# Predator 3



## Mandalorianer (2 Juli 2010)

Story:
Ein ehemaliger Elite-Soldat namens Royce (Adrian Brody) wird zusammen mit einer Gruppe gefährlicher Krimineller - darunter Serienkiller, Massenmörder und Attentäter (u.a. Danny Trejo, Alice Braga, Walton Goggins, Oleg Taktarov) - von Außerirdischen auf einem fernen Planeten ausgesetzt. Als Jagdopfer geraten sie zwischen die Fronten zweier verfeindeter Clangruppen...


Wissenswertes:
- der offizielle dritte Teil von "Predator"
- Robert Rodriguez versuchte bereits seit den 90ern, einen "Predator 3" zu realisieren
- Arbeitstitel: "Predator 3 - Deadlier of the Species"
- sollte ursprünglich weit in der Zukunft spielen und Space Marines statt Erdenbürger als Hauptfiguren haben
- für Royce im Gespräch gewesen: Freddy Rodriguez ("Planet Terror"), Josh Brolin
- im Film gibt es zwei konkurrierende Predators-Clans und Super Predators / die neuen Predators nutzen außerirdische Bluthunde und haben Reittiere
- bevor Lawrence Fishburne zusagte, wollte man seine Rolle Jeff Fahey geben
- mit dem Titel "Predators" (Raubtiere, Jäger) sind sowohl die Aliens als auch die menschlichen Killer gemeint
- Danny Trejos Figur heißt Cuchillo, zu deutsch "Messer" - in allen anderen Robert Rodriguez' Filmen hat Trejo einen ähnlichen Namen 
- man hatte überlegt, den Film ins 3D-Format zu übertragen, doch die Zeit war zu knapp
- ursprünglich wollte Robert Rodriguez den Komponisten des Originals, Alan Silvestri, doch dieser war aus Termingründen nicht verfügbar; den Score übernahm Rodriguez Partner John Debney
- im Drehbuch gibt es einen möglichen Auftritt von Arnold Schwarzeneggers Charakter aus Teil 1
- das Drehbuch basiert auf einem alten Script von Robert Rodriguez, welches ursprünglich mal ein Sequel mit Arnold Schwarzeneggers Figur aus dem ersten Teil war
- Budget: ca. 40,000,000 $


*Gollum meint:*
Zwanzig Jahre nach Danny Glovers Abenteuer in "Predator 2" kehren die schaurigsten Trophäenjäger des Universums in einem neuen Einzelfilm zurück. Nach dem eher mauen "Aliens vs. Predator 2: Requiem" verspricht "Predators" wieder das zu werden, was die ersten beiden Filme zu Kultklassikern machte: knallharte Action, harter Überlebenskampf, kernige Charaktere, faszinierende Sci-Fi Elemente und atemlose Spannung. Nimrod Antal bewies bereits mit "Kontroll" und "Motel", dass er ein Händchen für sein Handwerk hat, Kultregisseur und -Producer Robert Rodriguez überwachte das Projekt als ausführender Produzent.

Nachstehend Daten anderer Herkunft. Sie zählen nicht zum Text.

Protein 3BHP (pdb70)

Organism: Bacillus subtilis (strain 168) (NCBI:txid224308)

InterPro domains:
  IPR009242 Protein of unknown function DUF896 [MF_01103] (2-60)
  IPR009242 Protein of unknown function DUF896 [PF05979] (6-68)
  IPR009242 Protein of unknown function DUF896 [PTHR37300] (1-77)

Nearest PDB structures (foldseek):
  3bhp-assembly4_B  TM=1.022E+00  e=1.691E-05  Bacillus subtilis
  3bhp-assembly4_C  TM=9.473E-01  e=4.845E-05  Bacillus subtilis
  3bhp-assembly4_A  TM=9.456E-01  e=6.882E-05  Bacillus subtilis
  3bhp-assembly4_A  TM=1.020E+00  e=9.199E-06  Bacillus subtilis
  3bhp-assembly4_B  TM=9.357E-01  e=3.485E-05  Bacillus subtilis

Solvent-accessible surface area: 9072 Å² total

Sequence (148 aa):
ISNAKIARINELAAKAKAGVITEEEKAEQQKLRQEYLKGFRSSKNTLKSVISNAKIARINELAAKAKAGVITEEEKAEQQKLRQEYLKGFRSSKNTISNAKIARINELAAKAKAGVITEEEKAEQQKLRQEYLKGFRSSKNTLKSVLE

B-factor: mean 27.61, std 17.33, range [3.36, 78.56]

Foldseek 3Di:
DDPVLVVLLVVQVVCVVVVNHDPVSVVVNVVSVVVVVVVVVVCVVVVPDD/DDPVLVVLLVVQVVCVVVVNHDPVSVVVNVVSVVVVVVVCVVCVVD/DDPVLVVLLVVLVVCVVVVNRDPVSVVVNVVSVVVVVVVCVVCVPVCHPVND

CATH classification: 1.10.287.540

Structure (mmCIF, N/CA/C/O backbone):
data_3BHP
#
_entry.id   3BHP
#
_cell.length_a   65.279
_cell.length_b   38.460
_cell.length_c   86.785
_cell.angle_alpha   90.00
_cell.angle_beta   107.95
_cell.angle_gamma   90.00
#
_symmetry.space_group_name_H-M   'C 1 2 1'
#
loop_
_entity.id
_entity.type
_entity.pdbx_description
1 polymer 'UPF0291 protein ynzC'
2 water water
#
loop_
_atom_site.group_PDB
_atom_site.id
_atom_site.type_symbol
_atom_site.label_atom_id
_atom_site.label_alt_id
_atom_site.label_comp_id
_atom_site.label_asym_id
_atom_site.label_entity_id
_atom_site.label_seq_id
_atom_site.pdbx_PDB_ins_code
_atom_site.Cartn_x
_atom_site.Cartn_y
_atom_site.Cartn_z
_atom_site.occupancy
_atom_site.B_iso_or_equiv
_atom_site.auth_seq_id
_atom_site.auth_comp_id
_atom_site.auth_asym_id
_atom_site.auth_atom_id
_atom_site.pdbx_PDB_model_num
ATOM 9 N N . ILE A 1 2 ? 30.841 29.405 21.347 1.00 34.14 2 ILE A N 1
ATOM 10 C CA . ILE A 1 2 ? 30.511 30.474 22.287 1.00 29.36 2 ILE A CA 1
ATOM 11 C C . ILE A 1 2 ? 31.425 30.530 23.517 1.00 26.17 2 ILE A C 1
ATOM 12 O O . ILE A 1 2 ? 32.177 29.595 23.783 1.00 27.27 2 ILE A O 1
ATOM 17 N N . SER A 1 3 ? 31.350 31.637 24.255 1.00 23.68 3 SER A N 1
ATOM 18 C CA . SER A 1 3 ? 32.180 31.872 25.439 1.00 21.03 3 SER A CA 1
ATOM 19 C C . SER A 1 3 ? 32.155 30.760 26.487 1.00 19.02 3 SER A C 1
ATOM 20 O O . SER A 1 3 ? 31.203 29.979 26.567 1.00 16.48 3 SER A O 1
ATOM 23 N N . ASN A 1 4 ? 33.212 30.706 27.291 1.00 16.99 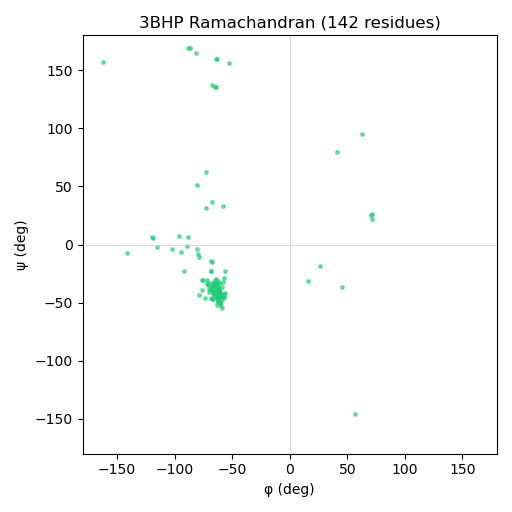4 ASN A N 1
ATOM 24 C CA . ASN A 1 4 ? 33.328 29.707 28.346 1.00 17.67 4 ASN A CA 1
ATOM 25 C C . ASN A 1 4 ? 32.271 29.942 29.421 1.00 16.43 4 ASN A C 1
ATOM 26 O O . ASN A 1 4 ? 31.752 28.996 30.011 1.00 15.05 4 ASN A O 1
ATOM 31 N N . ALA A 1 5 ? 31.962 31.208 29.678 1.00 15.30 5 ALA A N 1
ATOM 32 C CA . ALA A 1 5 ? 30.952 31.547 30.673 1.00 16.01 5 ALA A CA 1
ATOM 33 C C . ALA A 1 5 ? 29.588 30.974 30.274 1.00 14.87 5 ALA A C 1
ATOM 34 O O . ALA A 1 5 ? 28.855 30.459 31.116 1.00 14.82 5 ALA A O 1
ATOM 36 N N . LYS A 1 6 ? 29.264 31.059 28.987 1.00 12.87 6 LYS A N 1
ATOM 37 C CA . LYS A 1 6 ? 27.996 30.560 28.470 1.00 11.90 6 LYS A CA 1
ATOM 38 C C . LYS A 1 6 ? 27.917 29.038 28.444 1.00 11.46 6 LYS A C 1
ATOM 39 O O . LYS A 1 6 ? 26.832 28.467 28.571 1.00 10.69 6 LYS A O 1
ATOM 45 N N . ILE A 1 7 ? 29.057 28.381 28.261 1.00 9.06 7 ILE A N 1
ATOM 46 C CA . ILE A 1 7 ? 29.075 26.923 28.263 1.00 10.54 7 ILE A CA 1
ATOM 47 C C . ILE A 1 7 ? 28.758 26.499 29.688 1.00 8.92 7 ILE A C 1
ATOM 48 O O . ILE A 1 7 ? 28.028 25.533 29.919 1.00 9.26 7 ILE A O 1
ATOM 53 N N . ALA A 1 8 ? 29.304 27.245 30.643 1.00 8.69 8 ALA A N 1
ATOM 54 C CA . ALA A 1 8 ? 29.076 26.960 32.054 1.00 8.47 8 ALA A CA 1
ATOM 55 C C . ALA A 1 8 ? 27.599 27.145 32.416 1.00 7.36 8 ALA A C 1
ATOM 56 O O . ALA A 1 8 ? 27.057 26.395 33.228 1.00 7.91 8 ALA A O 1
ATOM 58 N N . ARG A 1 9 ? 26.954 28.145 31.821 1.00 6.74 9 ARG A N 1
ATOM 59 C CA . ARG A 1 9 ? 25.539 28.403 32.100 1.00 6.45 9 ARG A CA 1
ATOM 60 C C . ARG A 1 9 ? 24.674 27.300 31.502 1.00 5.07 9 ARG A C 1
ATOM 61 O O . ARG A 1 9 ? 23.710 26.855 32.119 1.00 3.36 9 ARG A O 1
ATOM 69 N N . ILE A 1 10 ? 25.022 26.870 30.294 1.00 4.78 10 ILE A N 1
ATOM 70 C CA . ILE A 1 10 ? 24.304 25.792 29.629 1.00 8.96 10 ILE A CA 1
ATOM 71 C C . ILE A 1 10 ? 24.345 24.555 30.534 1.00 9.01 10 ILE A C 1
ATOM 72 O O . ILE A 1 10 ? 23.333 23.887 30.749 1.00 7.76 10 ILE A O 1
ATOM 77 N N . ASN A 1 11 ? 25.522 24.263 31.078 1.00 8.82 11 ASN A N 1
ATOM 78 C CA . ASN A 1 11 ? 25.668 23.102 31.952 1.00 7.09 11 ASN A CA 1
ATOM 79 C C . ASN A 1 11 ? 24.845 23.262 33.229 1.00 4.82 11 ASN A C 1
ATOM 80 O O . ASN A 1 11 ? 24.222 22.307 33.681 1.00 5.68 11 ASN A O 1
ATOM 85 N N . GLU A 1 12 ? 24.831 24.462 33.805 1.00 6.35 12 GLU A N 1
ATOM 86 C CA . GLU A 1 12 ? 24.056 24.692 35.028 1.00 7.81 12 GLU A CA 1
ATOM 87 C C . GLU A 1 12 ? 22.567 24.473 34.803 1.00 6.87 12 GLU A C 1
ATOM 88 O O . GLU A 1 12 ? 21.900 23.850 35.617 1.00 5.39 12 GLU A O 1
ATOM 94 N N . LEU A 1 13 ? 22.047 25.009 33.703 1.00 7.83 13 LEU A N 1
ATOM 95 C CA . LEU A 1 13 ? 20.632 24.874 33.384 1.00 6.95 13 LEU A CA 1
ATOM 96 C C . LEU A 1 13 ? 20.283 23.450 32.968 1.00 6.62 13 LEU A C 1
ATOM 97 O O . LEU A 1 13 ? 19.178 22.972 33.230 1.00 5.55 13 LEU A O 1
ATOM 102 N N . ALA A 1 14 ? 21.223 22.773 32.316 1.00 5.18 14 ALA A N 1
ATOM 103 C CA . ALA A 1 14 ? 20.992 21.399 31.909 1.00 5.86 14 ALA A CA 1
ATOM 104 C C . ALA A 1 14 ? 20.796 20.574 33.173 1.00 7.37 14 ALA A C 1
ATOM 105 O O . ALA A 1 14 ? 19.944 19.689 33.220 1.00 9.09 14 ALA A O 1
ATOM 107 N N . ALA A 1 15 ? 21.581 20.879 34.200 1.00 8.05 15 ALA A N 1
ATOM 108 C CA . ALA A 1 15 ? 21.491 20.167 35.476 1.00 10.41 15 ALA A CA 1
ATOM 109 C C . ALA A 1 15 ? 20.147 20.451 36.147 1.00 10.50 15 ALA A C 1
ATOM 110 O O . ALA A 1 15 ? 19.533 19.556 36.717 1.00 10.94 15 ALA A O 1
ATOM 112 N N . LYS A 1 16 ? 19.686 21.696 36.079 1.00 10.50 16 LYS A N 1
ATOM 113 C CA . LYS A 1 16 ? 18.402 22.033 36.682 1.00 7.97 16 LYS A CA 1
ATOM 114 C C . LYS A 1 16 ? 17.282 21.306 35.953 1.00 7.43 16 LYS A C 1
ATOM 115 O O . LYS A 1 16 ? 16.317 20.865 36.573 1.00 8.94 16 LYS A O 1
ATOM 121 N N . ALA A 1 17 ? 17.412 21.181 34.635 1.00 6.89 17 ALA A N 1
ATOM 122 C CA . ALA A 1 17 ? 16.407 20.494 33.825 1.00 10.89 17 ALA A CA 1
ATOM 123 C C . ALA A 1 17 ? 16.277 19.026 34.231 1.00 13.77 17 ALA A C 1
ATOM 124 O O . ALA A 1 17 ? 15.171 18.513 34.427 1.00 13.90 17 ALA A O 1
ATOM 126 N N . LYS A 1 18 ? 17.413 18.346 34.347 1.00 13.74 18 LYS A N 1
ATOM 127 C CA . LYS A 1 18 ? 17.411 16.940 34.738 1.00 14.92 18 LYS A CA 1
ATOM 128 C C . LYS A 1 18 ? 16.845 16.760 36.150 1.00 15.21 18 LYS A C 1
ATOM 129 O O . LYS A 1 18 ? 16.185 15.766 36.440 1.00 14.71 18 LYS A O 1
ATOM 135 N N . ALA A 1 19 ? 17.099 17.729 37.020 1.00 16.10 19 ALA A N 1
ATOM 136 C CA . ALA A 1 19 ? 16.609 17.665 38.394 1.00 15.78 19 ALA A CA 1
ATOM 137 C C . ALA A 1 19 ? 15.136 18.070 38.507 1.00 16.69 19 ALA A C 1
ATOM 138 O O . ALA A 1 19 ? 14.531 17.928 39.564 1.00 18.86 19 ALA A O 1
ATOM 140 N N . GLY A 1 20 ? 14.563 18.573 37.415 1.00 16.20 20 GLY A N 1
ATOM 141 C CA . GLY A 1 20 ? 13.167 18.981 37.428 1.00 16.63 20 GLY A CA 1
ATOM 142 C C . GLY A 1 20 ? 12.887 20.248 38.224 1.00 16.74 20 GLY A C 1
ATOM 143 O O . GLY A 1 20 ? 11.778 20.446 38.723 1.00 17.27 20 GLY A O 1
ATOM 144 N N . VAL A 1 21 ? 13.884 21.117 38.346 1.00 14.45 21 VAL A N 1
ATOM 145 C CA . VAL A 1 21 ? 13.702 22.356 39.091 1.00 14.75 21 VAL A CA 1
ATOM 146 C C . VAL A 1 21 ? 13.822 23.602 38.219 1.00 15.17 21 VAL A C 1
ATOM 147 O O . VAL A 1 21 ? 13.642 24.723 38.696 1.00 16.66 21 VAL A O 1
ATOM 151 N N . ILE A 1 22 ? 14.119 23.415 36.941 1.00 12.30 22 ILE A N 1
ATOM 152 C CA . ILE A 1 22 ? 14.279 24.552 36.048 1.00 11.82 22 ILE A CA 1
ATOM 153 C C . ILE A 1 22 ? 12.980 25.353 35.886 1.00 11.64 22 ILE A C 1
ATOM 154 O O . ILE A 1 22 ? 11.905 24.781 35.715 1.00 9.88 22 ILE A O 1
ATOM 159 N N . THR A 1 23 ? 13.086 26.678 35.953 1.00 11.39 23 THR A N 1
ATOM 160 C CA . THR A 1 23 ? 11.911 27.544 35.819 1.00 13.95 23 THR A CA 1
ATOM 161 C C . THR A 1 23 ? 11.642 27.834 34.345 1.00 16.37 23 THR A C 1
ATOM 162 O O . THR A 1 23 ? 12.479 27.541 33.489 1.00 14.29 23 THR A O 1
ATOM 166 N N . GLU A 1 24 ? 10.479 28.414 34.048 1.00 15.23 24 GLU A N 1
ATOM 167 C CA . GLU A 1 24 ? 10.140 28.750 32.663 1.00 17.64 24 GLU A CA 1
ATOM 168 C C . GLU A 1 24 ? 11.084 29.806 32.101 1.00 16.54 24 GLU A C 1
ATOM 169 O O . GLU A 1 24 ? 11.415 29.777 30.915 1.00 16.19 24 GLU A O 1
ATOM 175 N N . GLU A 1 25 ? 11.516 30.740 32.947 1.00 15.81 25 GLU A N 1
ATOM 176 C CA . GLU A 1 25 ? 12.433 31.786 32.502 1.00 17.07 25 GLU A CA 1
ATOM 177 C C . GLU A 1 25 ? 13.784 31.168 32.161 1.00 14.21 25 GLU A C 1
ATOM 178 O O . GLU A 1 25 ? 14.445 31.584 31.212 1.00 13.84 25 GLU A O 1
ATOM 184 N N . GLU A 1 26 ? 14.187 30.166 32.937 1.00 12.83 26 GLU A N 1
ATOM 185 C CA . GLU A 1 26 ? 15.460 29.497 32.702 1.00 10.44 26 GLU A CA 1
ATOM 186 C C . GLU A 1 26 ? 15.387 28.629 31.450 1.00 10.78 26 GLU A C 1
ATOM 187 O O . GLU A 1 26 ? 16.369 28.517 30.730 1.00 10.37 26 GLU A O 1
ATOM 193 N N . LYS A 1 27 ? 14.224 28.035 31.183 1.00 10.59 27 LYS A N 1
ATOM 194 C CA . LYS A 1 27 ? 14.043 27.204 29.990 1.00 12.00 27 LYS A CA 1
ATOM 195 C C . LYS A 1 27 ? 14.220 28.060 28.742 1.00 12.98 27 LYS A C 1
ATOM 196 O O . LYS A 1 27 ? 14.841 27.639 27.768 1.00 15.03 27 LYS A O 1
ATOM 202 N N . ALA A 1 28 ? 13.652 29.261 28.777 1.00 13.99 28 ALA A N 1
ATOM 203 C CA . ALA A 1 28 ? 13.755 30.194 27.659 1.00 13.15 28 ALA A CA 1
ATOM 204 C C . ALA A 1 28 ? 15.215 30.602 27.517 1.00 11.30 28 ALA A C 1
ATOM 205 O O . ALA A 1 28 ? 15.744 30.687 26.411 1.00 10.98 28 ALA A O 1
ATOM 207 N N . GLU A 1 29 ? 15.861 30.858 28.648 1.00 10.90 29 GLU A N 1
ATOM 208 C CA . GLU A 1 29 ? 17.264 31.241 28.635 1.00 12.15 29 GLU A CA 1
ATOM 209 C C . GLU A 1 29 ? 18.078 30.110 28.009 1.00 11.17 29 GLU A C 1
ATOM 210 O O . GLU A 1 29 ? 18.945 30.353 27.169 1.00 12.64 29 GLU A O 1
ATOM 216 N N . GLN A 1 30 ? 17.797 28.875 28.419 1.00 12.46 30 GLN A N 1
ATOM 217 C CA . GLN A 1 30 ? 18.523 27.716 27.894 1.00 12.87 30 GLN A CA 1
ATOM 218 C C . GLN A 1 30 ? 18.327 27.575 26.390 1.00 13.58 30 GLN A C 1
ATOM 219 O O . GLN A 1 30 ? 19.265 27.246 25.670 1.00 12.95 30 GLN A O 1
ATOM 225 N N . GLN A 1 31 ? 17.105 27.808 25.917 1.00 14.92 31 GLN A N 1
ATOM 226 C CA . GLN A 1 31 ? 16.830 27.700 24.486 1.00 17.77 31 GLN A CA 1
ATOM 227 C C . GLN A 1 31 ? 17.652 28.705 23.700 1.00 17.20 31 GLN A C 1
ATOM 228 O O . GLN A 1 31 ? 18.222 28.372 22.659 1.00 18.41 31 GLN A O 1
ATOM 234 N N . LYS A 1 32 ? 17.713 29.935 24.199 1.00 16.89 32 LYS A N 1
ATOM 235 C CA . LYS A 1 32 ? 18.490 30.975 23.542 1.00 18.70 32 LYS A CA 1
ATOM 236 C C . LYS A 1 32 ? 19.962 30.579 23.507 1.00 18.42 32 LYS A C 1
ATOM 237 O O . LYS A 1 32 ? 20.630 30.754 22.491 1.00 15.60 32 LYS A O 1
ATOM 243 N N . LEU A 1 33 ? 20.467 30.041 24.616 1.00 15.67 33 LEU A N 1
ATOM 244 C CA . LEU A 1 33 ? 21.869 29.623 24.671 1.00 15.79 33 LEU A CA 1
ATOM 245 C C . LEU A 1 33 ? 22.155 28.442 23.746 1.00 14.95 33 LEU A C 1
ATOM 246 O O . LEU A 1 33 ? 23.218 28.382 23.125 1.00 16.06 33 LEU A O 1
ATOM 251 N N . ARG A 1 34 ? 21.212 27.506 23.665 1.00 15.90 34 ARG A N 1
ATOM 252 C CA . ARG A 1 34 ? 21.367 26.336 22.810 1.00 19.45 34 ARG A CA 1
ATOM 253 C C . ARG A 1 34 ? 21.417 26.764 21.345 1.00 19.53 34 ARG A C 1
ATOM 254 O O . ARG A 1 34 ? 22.067 26.118 20.527 1.00 17.64 34 ARG A O 1
ATOM 262 N N . GLN A 1 35 ? 20.727 27.852 21.017 1.00 20.92 35 GLN A N 1
ATOM 263 C CA . GLN A 1 35 ? 20.734 28.355 19.649 1.00 21.78 35 GLN A CA 1
ATOM 264 C C . GLN A 1 35 ? 22.064 29.052 19.401 1.00 20.79 35 GLN A C 1
ATOM 265 O O . GLN A 1 35 ? 22.640 28.927 18.325 1.00 21.07 35 GLN A O 1
ATOM 271 N N . GLU A 1 36 ? 22.556 29.777 20.403 1.00 18.22 36 GLU A N 1
ATOM 272 C CA . GLU A 1 36 ? 23.838 30.459 20.276 1.00 19.36 36 GLU A CA 1
ATOM 273 C C . GLU A 1 36 ? 24.952 29.420 20.151 1.00 18.94 36 GLU A C 1
ATOM 274 O O . GLU A 1 36 ? 25.929 29.624 19.428 1.00 17.25 36 GLU A O 1
ATOM 280 N N . TYR A 1 37 ? 24.801 28.305 20.857 1.00 17.65 37 TYR A N 1
ATOM 281 C CA . TYR A 1 37 ? 25.802 27.243 20.810 1.00 19.76 37 TYR A CA 1
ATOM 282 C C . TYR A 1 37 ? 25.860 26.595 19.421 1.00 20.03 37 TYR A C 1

Neben "The Expendables" hat "Predators" das Zeug zum besten Actionhit des Jahres. 

*Was freu Ich mich auf den Film 
Im Juli im Kino

Gruss Gollum*


----------



## amon amarth (2 Juli 2010)

die trailer sehen gut aus... 

"wenn es blutet, können wir es töten"!


----------



## AMUN (2 Juli 2010)

Predator war immer gut... hoffentlich kann der Teil an den erfolgen anknüpfen


----------



## Buterfly (5 Juli 2010)

Da bin ich auch mal gespannt darauf :thumbup:


----------



## Flaming Sword (28 Juli 2010)

Dieser Streifen bot leichte Kost. Mir kam es fast so vor, als ob das Drehbuch zwischen zwei und vier Uhr in der Früh verfaßt wurde und nebenbei noch die Glotze mit dem ersten Teil lief, damit sich noch so manches "abschreiben" ließ.


----------



## Mandalorianer (28 Juli 2010)

*Ja der Film istn typischer 80/90er Jahre abklatsch keine Fantasy indem Film *


----------



## AMUN (31 Juli 2010)

Flaming Sword schrieb:


> Dieser Streifen bot leichte Kost. Mir kam es fast so vor, als ob das Drehbuch zwischen zwei und vier Uhr in der Früh verfaßt wurde und nebenbei noch die Glotze mit dem ersten Teil lief, damit sich noch so manches "abschreiben" ließ.



Stimme ich dir vollkommen zu... einer der schlechtesten Filme seit langen


----------



## Punisher (3 Aug. 2010)

Das Thema ist doch ausgelutscht


----------